The garden is changing every day this time of year. Plants respond quickly to warming temperatures, the soil is still moist from frequent spring showers. The chores pile up quickly, tugging at us from every garden corner and flowerbed.
At times like these, I am very thankful for all the tasks that were taken care of during the slow season — like pruning, weeding and mulching — when I could spend a few hours outside before going in to warm up by the fire.
I am even more thankful for the edible plants that keep us fed over the winter, those that were planted in the fall and will be ripening soon, and perennials that keep giving year to year.
I am slowly getting a new layer of compost spread on the vegetable beds and getting this year’s seeds in the ground, and yet the garden is already looking quite full and productive. Maybe I am not as far behind as I feel!
Overwintering in the garden were potatoes, carrots, beets, kale, Swiss chard and purple sprouting broccoli. Many of the vegetables are biannual, and the arrival of warm weather triggers their flowering.
If you keep harvesting the flower stalks of kale, beets and broccoli before they open, you will be rewarded with very tender shoots for your salads and stir-fries. If you keep picking the shoots, the plants will keep producing more, at least until the hot weather arrives.
Garlic cloves were planted in late fall, and are quickly growing under a thick, leafy mulch.
Soon we’ll be harvesting garlic scapes for a flavorful pesto. The foliage can add a garlic flavor year-round, since any cloves left in the ground happily multiply and produce a nice supply of flavor to add to your meals.
Herbs are a wonderful addition to the menu, and most are perennial. While they are most aromatic just before they bloom, we can use them year-round.
Sage, oregano, thyme, rosemary, French sorrel and mints are all wonderful. Lovage is a perennial herb that grows a mile a minute this time of year and is fabulous when used in pasta dishes and soups in place of arugula or celery. I bet it would make amazing pesto as well!
Rhubarb, the queen of the garden with her bold, beautiful leaves and tangy red stalks, what would we do without her? Perennial, easy to grow and a favorite vegetable to pick by the kids since they get to yank the stems out.
Other perennial vegetables you may want to include in your garden are asparagus, Jerusalem artichoke and the striking silver-leaved artichoke.
Next are the berries: raspberries (June-bearing and fall-bearing) and relatives, strawberries, blueberries and currants.
The Arctic beauty hardy kiwi, Actinidia kolomikta, is putting on an amazing show right now. A beauty in the garden, she will soon reward us with bite-sized kiwis.
She needs her mate next to her, but even though he does not produce any fruit, he makes up for that shortcoming by an amazing foliar display.
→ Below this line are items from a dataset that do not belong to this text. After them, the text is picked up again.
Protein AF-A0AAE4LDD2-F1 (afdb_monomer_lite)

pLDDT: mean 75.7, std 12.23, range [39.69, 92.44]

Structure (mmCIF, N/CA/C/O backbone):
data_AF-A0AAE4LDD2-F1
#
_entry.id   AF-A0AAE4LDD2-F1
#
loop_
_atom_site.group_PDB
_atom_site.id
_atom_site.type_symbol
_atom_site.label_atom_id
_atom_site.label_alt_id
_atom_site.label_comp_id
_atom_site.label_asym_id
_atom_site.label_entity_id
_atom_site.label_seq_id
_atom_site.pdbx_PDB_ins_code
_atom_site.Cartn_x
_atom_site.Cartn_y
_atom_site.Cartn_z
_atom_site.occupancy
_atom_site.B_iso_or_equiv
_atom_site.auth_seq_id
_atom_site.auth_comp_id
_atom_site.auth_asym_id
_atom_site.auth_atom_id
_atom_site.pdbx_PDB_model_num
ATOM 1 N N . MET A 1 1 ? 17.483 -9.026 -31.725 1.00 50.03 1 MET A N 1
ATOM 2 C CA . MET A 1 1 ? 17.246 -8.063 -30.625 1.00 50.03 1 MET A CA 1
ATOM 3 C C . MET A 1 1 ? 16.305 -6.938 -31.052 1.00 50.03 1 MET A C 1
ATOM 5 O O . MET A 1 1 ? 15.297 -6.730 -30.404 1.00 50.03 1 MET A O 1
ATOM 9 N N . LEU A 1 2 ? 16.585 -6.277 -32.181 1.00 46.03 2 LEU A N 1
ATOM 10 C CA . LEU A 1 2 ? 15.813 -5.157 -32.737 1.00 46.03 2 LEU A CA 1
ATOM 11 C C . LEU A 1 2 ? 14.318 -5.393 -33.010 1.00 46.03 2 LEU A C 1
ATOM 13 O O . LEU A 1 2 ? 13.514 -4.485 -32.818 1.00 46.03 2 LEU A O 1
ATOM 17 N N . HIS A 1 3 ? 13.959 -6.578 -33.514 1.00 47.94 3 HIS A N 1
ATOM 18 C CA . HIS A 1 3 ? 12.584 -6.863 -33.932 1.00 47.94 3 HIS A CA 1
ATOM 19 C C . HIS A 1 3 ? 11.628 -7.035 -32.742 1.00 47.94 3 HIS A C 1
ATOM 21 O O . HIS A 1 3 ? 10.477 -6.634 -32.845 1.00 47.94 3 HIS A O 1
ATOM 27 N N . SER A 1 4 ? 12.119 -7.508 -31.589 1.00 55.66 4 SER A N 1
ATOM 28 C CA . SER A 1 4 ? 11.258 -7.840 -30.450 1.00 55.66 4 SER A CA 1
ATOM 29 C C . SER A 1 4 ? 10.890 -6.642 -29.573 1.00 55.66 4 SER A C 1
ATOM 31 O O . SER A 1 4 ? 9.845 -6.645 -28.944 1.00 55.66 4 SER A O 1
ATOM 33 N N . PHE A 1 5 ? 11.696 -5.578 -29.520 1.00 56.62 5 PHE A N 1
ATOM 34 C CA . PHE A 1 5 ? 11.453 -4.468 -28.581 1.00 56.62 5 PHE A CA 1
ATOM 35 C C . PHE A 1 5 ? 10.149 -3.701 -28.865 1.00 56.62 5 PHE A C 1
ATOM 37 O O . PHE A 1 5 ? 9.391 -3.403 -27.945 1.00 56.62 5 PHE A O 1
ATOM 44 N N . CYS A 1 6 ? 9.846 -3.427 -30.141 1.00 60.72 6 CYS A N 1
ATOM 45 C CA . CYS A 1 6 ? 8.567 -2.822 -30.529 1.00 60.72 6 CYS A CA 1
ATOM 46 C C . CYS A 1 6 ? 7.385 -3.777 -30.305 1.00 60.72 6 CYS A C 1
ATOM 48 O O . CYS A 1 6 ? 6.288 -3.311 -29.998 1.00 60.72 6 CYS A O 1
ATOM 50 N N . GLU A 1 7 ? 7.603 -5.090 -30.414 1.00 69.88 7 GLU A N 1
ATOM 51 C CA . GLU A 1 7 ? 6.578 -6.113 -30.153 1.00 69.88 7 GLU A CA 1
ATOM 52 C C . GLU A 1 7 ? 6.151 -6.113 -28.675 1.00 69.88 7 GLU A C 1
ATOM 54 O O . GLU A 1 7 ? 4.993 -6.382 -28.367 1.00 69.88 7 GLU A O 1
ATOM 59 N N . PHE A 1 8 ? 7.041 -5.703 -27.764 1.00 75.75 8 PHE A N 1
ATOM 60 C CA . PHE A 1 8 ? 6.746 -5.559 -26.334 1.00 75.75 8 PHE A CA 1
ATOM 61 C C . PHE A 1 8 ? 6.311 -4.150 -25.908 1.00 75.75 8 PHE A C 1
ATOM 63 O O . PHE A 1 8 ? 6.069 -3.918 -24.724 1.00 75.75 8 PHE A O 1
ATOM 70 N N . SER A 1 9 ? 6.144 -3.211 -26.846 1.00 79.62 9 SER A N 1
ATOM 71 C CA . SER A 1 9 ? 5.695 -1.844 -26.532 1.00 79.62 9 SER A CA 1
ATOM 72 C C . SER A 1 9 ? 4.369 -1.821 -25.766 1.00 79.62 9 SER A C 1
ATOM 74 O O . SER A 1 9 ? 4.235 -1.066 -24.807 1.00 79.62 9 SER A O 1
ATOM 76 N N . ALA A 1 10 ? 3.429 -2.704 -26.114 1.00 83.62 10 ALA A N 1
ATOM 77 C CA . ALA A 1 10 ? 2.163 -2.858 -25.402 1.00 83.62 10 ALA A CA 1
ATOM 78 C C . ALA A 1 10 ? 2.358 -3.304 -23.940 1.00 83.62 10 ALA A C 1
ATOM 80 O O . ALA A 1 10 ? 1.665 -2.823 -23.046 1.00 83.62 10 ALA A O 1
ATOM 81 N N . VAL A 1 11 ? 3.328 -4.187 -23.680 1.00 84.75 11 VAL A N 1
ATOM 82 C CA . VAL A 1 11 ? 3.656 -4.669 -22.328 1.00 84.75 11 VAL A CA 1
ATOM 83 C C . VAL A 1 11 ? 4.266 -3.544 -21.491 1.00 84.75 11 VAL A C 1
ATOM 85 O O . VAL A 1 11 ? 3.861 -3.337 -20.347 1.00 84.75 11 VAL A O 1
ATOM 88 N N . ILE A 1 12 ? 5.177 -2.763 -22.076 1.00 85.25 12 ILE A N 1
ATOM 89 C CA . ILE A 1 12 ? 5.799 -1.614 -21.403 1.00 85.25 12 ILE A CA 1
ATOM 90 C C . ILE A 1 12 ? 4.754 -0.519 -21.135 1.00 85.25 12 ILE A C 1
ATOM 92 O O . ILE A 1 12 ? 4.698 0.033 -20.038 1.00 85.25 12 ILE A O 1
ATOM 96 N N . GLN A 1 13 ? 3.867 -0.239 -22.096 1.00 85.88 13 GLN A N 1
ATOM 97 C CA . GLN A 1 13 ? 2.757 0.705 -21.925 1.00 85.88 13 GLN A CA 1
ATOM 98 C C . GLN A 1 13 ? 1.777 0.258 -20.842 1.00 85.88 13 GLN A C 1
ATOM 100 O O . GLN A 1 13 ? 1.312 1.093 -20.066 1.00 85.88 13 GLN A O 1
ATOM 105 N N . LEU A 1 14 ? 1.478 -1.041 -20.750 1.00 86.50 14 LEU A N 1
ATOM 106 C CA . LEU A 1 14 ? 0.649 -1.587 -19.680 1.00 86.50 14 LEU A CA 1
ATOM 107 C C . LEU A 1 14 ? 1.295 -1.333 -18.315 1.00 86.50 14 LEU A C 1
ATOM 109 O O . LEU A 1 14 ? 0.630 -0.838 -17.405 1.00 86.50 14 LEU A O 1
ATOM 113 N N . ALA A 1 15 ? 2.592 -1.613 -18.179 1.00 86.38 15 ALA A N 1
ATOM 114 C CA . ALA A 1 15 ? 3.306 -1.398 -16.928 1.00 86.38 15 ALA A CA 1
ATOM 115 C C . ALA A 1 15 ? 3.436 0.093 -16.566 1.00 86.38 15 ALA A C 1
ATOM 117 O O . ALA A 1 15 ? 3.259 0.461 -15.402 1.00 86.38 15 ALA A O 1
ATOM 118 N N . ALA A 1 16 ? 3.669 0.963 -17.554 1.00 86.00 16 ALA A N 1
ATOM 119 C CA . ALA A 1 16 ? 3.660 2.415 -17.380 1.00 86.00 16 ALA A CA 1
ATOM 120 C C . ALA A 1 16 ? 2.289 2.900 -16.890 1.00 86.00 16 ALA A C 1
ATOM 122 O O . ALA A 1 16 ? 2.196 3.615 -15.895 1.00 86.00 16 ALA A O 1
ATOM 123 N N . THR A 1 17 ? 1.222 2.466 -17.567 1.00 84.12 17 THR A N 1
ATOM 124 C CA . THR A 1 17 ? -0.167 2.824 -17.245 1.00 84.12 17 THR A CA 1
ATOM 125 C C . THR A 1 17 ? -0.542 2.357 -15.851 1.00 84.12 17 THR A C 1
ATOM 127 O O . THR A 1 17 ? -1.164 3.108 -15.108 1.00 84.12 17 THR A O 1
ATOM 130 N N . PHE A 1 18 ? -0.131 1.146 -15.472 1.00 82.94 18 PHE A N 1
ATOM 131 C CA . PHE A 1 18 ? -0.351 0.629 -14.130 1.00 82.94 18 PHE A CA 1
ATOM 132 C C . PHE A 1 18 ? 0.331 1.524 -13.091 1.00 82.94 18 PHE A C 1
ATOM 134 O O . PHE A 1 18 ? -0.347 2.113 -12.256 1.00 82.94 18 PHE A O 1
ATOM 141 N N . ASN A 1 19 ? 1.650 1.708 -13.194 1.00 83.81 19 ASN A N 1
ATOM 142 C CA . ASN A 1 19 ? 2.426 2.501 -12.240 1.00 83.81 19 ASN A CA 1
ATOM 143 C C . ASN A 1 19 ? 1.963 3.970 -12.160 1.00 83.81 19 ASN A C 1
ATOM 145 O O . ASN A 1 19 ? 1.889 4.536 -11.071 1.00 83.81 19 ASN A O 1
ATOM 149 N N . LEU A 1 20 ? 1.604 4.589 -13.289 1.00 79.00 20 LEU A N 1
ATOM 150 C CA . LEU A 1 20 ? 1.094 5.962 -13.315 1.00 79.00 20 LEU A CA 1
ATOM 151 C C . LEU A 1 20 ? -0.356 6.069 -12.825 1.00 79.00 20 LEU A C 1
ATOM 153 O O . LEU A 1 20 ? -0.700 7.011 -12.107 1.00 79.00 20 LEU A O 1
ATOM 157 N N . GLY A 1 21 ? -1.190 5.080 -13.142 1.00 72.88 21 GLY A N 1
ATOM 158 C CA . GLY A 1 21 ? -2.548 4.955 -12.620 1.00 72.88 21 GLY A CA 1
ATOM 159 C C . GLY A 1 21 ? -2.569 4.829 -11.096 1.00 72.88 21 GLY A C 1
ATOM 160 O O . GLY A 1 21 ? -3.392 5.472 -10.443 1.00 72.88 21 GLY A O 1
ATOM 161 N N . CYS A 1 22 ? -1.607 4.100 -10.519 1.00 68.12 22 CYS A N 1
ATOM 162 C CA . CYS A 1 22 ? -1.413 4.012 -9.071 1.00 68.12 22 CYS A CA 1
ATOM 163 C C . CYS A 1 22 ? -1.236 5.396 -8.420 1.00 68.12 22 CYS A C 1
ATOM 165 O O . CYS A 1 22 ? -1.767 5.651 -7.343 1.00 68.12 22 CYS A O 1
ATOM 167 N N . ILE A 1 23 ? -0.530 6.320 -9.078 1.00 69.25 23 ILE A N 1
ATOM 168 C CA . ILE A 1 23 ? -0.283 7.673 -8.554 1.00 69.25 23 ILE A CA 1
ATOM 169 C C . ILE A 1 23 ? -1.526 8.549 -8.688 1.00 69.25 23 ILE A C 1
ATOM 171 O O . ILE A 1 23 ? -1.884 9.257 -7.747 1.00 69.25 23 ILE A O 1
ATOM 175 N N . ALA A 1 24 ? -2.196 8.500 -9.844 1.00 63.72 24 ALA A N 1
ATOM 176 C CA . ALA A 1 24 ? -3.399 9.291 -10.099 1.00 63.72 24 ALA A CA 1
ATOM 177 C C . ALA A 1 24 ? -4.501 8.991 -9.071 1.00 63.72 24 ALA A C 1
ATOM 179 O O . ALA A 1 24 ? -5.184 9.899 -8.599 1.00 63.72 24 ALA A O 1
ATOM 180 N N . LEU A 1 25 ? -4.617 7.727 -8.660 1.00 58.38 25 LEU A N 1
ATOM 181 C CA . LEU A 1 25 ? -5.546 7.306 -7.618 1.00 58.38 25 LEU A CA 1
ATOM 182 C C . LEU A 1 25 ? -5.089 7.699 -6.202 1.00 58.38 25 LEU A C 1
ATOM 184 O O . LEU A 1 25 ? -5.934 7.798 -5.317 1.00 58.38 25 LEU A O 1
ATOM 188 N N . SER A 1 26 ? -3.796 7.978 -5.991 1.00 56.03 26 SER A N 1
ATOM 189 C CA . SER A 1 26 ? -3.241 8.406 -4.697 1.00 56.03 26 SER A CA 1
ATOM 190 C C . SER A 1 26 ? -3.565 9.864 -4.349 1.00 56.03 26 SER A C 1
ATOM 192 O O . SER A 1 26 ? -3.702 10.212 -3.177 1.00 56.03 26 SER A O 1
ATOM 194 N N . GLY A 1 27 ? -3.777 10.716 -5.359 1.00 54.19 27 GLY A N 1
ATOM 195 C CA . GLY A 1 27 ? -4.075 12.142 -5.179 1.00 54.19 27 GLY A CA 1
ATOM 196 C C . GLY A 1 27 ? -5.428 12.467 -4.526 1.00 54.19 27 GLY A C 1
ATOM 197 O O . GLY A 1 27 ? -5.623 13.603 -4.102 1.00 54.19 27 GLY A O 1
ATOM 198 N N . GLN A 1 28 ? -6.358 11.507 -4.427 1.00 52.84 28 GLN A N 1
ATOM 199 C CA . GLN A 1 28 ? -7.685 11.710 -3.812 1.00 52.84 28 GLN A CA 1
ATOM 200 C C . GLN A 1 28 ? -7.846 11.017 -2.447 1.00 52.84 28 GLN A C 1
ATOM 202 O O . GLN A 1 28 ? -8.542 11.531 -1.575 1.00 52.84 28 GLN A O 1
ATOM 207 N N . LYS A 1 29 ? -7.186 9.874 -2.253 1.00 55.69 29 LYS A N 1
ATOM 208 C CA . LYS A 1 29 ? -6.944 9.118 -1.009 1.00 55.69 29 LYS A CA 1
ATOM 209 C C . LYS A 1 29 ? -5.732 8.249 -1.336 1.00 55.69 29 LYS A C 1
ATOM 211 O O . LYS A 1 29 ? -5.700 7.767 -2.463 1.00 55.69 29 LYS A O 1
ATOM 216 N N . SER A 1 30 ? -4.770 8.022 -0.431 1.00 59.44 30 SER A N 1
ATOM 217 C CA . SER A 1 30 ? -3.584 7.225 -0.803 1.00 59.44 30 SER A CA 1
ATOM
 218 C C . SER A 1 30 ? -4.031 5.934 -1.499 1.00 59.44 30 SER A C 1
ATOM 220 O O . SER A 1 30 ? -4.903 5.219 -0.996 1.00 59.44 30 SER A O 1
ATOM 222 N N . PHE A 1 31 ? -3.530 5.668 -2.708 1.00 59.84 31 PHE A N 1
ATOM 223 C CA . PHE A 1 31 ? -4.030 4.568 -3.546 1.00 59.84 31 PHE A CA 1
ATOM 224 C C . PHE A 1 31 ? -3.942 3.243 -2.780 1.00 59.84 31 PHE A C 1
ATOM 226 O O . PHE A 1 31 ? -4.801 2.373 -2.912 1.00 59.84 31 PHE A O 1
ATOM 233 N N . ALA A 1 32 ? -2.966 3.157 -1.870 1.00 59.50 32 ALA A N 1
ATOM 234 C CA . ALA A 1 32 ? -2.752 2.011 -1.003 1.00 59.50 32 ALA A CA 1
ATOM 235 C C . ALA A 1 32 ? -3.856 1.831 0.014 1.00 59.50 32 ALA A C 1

Grapes, apples, plums, cherries, figs — it’s quite amazing how much food is available on this acre of beautiful land even before I manage to open the seed packets of all the annual edibles.
The wilder areas contribute nettles and wild berries, the wood mulch sometimes surprises us with morel mushrooms, and the lawn is full of dandelions, ready for stir-fries or dandelion wine. There is one more reason not to poison your lawn and garden with chemicals.
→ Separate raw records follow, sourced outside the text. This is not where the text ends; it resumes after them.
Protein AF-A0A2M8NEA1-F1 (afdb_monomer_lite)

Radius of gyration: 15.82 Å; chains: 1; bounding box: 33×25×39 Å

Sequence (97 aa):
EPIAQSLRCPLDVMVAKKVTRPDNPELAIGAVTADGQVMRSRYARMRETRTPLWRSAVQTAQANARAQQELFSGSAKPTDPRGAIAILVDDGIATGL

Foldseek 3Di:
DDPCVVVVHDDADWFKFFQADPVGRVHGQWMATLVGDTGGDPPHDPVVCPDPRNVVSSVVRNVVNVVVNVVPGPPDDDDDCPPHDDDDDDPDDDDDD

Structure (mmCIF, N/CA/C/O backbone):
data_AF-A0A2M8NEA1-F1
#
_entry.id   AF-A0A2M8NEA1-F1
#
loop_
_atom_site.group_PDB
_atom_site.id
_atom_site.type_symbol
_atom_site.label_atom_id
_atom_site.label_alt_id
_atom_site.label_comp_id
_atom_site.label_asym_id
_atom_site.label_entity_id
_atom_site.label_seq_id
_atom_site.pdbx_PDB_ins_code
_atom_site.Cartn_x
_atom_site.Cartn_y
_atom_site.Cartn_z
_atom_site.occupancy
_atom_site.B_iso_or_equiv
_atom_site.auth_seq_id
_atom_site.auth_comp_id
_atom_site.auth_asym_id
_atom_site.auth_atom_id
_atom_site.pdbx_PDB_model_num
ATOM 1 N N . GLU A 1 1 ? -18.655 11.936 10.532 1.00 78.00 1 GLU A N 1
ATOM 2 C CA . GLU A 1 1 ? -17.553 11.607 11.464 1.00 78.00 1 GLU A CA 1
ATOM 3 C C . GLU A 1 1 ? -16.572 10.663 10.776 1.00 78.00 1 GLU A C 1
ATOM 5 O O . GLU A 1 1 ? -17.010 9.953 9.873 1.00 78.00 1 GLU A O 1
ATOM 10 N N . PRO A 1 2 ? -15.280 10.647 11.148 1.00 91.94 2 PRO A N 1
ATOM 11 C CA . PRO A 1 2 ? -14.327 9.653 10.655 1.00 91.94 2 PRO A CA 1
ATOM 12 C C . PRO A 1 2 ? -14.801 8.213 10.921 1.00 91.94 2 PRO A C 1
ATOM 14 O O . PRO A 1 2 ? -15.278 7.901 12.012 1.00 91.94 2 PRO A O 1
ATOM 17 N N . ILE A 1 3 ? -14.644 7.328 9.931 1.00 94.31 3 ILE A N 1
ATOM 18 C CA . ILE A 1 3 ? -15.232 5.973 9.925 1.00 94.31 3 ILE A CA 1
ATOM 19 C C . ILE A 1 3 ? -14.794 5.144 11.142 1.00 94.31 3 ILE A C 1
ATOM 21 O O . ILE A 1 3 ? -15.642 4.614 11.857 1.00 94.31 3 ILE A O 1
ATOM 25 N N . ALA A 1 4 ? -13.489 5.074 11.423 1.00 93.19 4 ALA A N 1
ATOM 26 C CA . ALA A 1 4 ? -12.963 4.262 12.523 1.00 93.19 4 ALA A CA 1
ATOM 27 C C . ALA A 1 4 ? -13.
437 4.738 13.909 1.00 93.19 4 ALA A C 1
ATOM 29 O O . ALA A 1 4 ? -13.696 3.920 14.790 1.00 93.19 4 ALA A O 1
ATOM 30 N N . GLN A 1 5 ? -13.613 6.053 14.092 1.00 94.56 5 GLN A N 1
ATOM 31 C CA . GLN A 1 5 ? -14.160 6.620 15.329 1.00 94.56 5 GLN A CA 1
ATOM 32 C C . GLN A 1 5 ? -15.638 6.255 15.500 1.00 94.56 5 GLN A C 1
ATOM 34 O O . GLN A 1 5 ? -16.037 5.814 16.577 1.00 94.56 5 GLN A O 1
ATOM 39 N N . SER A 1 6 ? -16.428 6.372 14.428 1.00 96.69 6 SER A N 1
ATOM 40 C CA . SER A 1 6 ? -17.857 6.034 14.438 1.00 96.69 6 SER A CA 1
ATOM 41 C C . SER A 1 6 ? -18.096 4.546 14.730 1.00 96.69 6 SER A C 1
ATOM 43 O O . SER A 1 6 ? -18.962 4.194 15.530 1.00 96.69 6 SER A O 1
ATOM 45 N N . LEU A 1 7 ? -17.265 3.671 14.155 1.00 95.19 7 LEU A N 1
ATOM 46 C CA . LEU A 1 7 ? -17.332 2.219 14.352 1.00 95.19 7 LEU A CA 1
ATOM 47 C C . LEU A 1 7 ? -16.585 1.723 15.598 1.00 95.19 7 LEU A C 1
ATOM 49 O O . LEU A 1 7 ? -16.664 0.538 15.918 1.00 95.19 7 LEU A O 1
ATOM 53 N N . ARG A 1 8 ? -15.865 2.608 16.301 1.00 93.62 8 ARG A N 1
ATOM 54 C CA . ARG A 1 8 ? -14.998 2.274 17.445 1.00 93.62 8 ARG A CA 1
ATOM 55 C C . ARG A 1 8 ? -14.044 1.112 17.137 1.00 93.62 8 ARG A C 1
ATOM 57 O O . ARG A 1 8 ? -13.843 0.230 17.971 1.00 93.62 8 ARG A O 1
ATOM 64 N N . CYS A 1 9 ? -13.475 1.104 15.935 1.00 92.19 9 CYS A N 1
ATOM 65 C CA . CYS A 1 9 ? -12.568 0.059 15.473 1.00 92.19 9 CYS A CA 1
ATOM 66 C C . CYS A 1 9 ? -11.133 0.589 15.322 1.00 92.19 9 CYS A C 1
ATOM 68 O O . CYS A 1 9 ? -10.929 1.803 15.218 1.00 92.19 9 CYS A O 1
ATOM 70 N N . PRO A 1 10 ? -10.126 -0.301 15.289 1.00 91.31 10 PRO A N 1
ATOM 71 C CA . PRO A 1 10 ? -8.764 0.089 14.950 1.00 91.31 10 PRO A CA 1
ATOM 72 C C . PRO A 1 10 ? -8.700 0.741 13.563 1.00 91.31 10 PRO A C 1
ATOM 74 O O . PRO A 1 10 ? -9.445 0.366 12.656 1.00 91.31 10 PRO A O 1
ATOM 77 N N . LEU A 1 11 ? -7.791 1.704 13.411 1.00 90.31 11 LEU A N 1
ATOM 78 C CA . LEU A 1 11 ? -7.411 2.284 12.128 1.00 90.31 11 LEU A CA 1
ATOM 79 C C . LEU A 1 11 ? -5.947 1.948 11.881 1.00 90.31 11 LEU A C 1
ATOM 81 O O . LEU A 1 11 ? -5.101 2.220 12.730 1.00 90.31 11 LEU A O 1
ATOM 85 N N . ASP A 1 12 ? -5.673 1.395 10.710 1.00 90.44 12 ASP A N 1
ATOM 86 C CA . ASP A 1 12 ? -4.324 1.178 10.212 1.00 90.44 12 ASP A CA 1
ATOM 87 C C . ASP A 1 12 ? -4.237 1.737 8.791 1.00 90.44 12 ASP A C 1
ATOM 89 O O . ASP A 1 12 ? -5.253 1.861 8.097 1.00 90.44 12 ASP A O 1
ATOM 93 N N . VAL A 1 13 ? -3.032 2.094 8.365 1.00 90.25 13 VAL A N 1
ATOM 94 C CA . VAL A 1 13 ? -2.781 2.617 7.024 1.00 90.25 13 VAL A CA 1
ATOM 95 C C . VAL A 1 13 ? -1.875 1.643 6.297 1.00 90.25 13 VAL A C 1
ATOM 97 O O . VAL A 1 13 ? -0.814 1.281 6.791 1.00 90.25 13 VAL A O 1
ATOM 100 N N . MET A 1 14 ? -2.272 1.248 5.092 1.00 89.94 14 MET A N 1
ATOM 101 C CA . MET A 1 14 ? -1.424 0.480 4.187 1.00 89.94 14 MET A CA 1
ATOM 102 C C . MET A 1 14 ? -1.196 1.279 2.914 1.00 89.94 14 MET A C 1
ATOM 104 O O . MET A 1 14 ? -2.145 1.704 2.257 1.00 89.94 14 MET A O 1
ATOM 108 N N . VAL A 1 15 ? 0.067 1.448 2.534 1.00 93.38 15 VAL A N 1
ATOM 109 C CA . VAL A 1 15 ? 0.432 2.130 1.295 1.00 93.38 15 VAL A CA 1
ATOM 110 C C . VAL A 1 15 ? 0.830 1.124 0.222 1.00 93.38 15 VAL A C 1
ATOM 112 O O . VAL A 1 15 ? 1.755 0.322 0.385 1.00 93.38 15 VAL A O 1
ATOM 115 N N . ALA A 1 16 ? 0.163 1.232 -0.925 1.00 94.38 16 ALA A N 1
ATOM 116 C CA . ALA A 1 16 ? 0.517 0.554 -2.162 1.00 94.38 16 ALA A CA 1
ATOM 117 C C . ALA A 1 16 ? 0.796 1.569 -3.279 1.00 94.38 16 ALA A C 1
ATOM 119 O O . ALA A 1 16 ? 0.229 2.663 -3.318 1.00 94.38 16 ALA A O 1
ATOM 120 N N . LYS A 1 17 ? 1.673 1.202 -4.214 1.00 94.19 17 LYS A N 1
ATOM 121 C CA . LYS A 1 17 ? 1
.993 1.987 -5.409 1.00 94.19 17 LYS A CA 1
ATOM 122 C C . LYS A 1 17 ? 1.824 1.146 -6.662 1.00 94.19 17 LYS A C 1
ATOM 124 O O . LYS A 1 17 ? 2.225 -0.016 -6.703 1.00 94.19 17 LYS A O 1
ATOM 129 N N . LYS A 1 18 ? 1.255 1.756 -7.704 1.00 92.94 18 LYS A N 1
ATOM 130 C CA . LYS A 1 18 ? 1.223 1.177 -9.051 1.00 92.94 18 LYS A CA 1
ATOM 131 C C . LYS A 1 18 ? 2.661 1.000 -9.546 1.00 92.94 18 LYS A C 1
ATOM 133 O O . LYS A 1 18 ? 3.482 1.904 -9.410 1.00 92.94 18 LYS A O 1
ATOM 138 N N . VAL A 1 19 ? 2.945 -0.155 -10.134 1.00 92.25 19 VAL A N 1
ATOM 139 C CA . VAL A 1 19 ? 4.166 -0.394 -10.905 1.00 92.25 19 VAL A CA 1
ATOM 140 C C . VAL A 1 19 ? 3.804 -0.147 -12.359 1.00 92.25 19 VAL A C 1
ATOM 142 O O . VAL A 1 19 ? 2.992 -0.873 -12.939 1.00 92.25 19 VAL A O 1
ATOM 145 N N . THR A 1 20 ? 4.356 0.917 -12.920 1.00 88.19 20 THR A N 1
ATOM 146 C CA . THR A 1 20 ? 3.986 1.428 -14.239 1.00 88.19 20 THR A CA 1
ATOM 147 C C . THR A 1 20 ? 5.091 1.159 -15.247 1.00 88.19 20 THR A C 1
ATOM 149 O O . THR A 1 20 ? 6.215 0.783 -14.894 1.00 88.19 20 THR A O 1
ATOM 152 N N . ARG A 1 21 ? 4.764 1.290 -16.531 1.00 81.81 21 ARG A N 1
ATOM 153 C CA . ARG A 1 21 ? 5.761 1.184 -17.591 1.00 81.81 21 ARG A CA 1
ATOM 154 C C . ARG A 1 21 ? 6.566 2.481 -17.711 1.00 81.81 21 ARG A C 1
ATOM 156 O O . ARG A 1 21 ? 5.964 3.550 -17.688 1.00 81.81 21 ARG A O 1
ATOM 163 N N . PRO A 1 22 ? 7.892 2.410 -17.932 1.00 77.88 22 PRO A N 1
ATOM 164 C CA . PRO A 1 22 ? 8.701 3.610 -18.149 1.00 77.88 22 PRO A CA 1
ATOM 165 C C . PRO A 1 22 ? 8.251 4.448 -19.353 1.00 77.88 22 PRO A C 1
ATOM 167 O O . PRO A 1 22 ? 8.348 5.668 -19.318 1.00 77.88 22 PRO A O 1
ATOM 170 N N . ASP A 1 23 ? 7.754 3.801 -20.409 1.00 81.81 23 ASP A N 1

I invite you to visit our amazing local nurseries, check out specialty edible catalogs like Raintree Nursery, talk with our local fruit clubs (Western Cascade Fruit Society) and enrich your garden and your table with as many of these easy-going, productive plants as you can fit in.
Even if you don’t get to enjoy them, the wildlife sure will. But that’s a topic for another day. Happy gardening!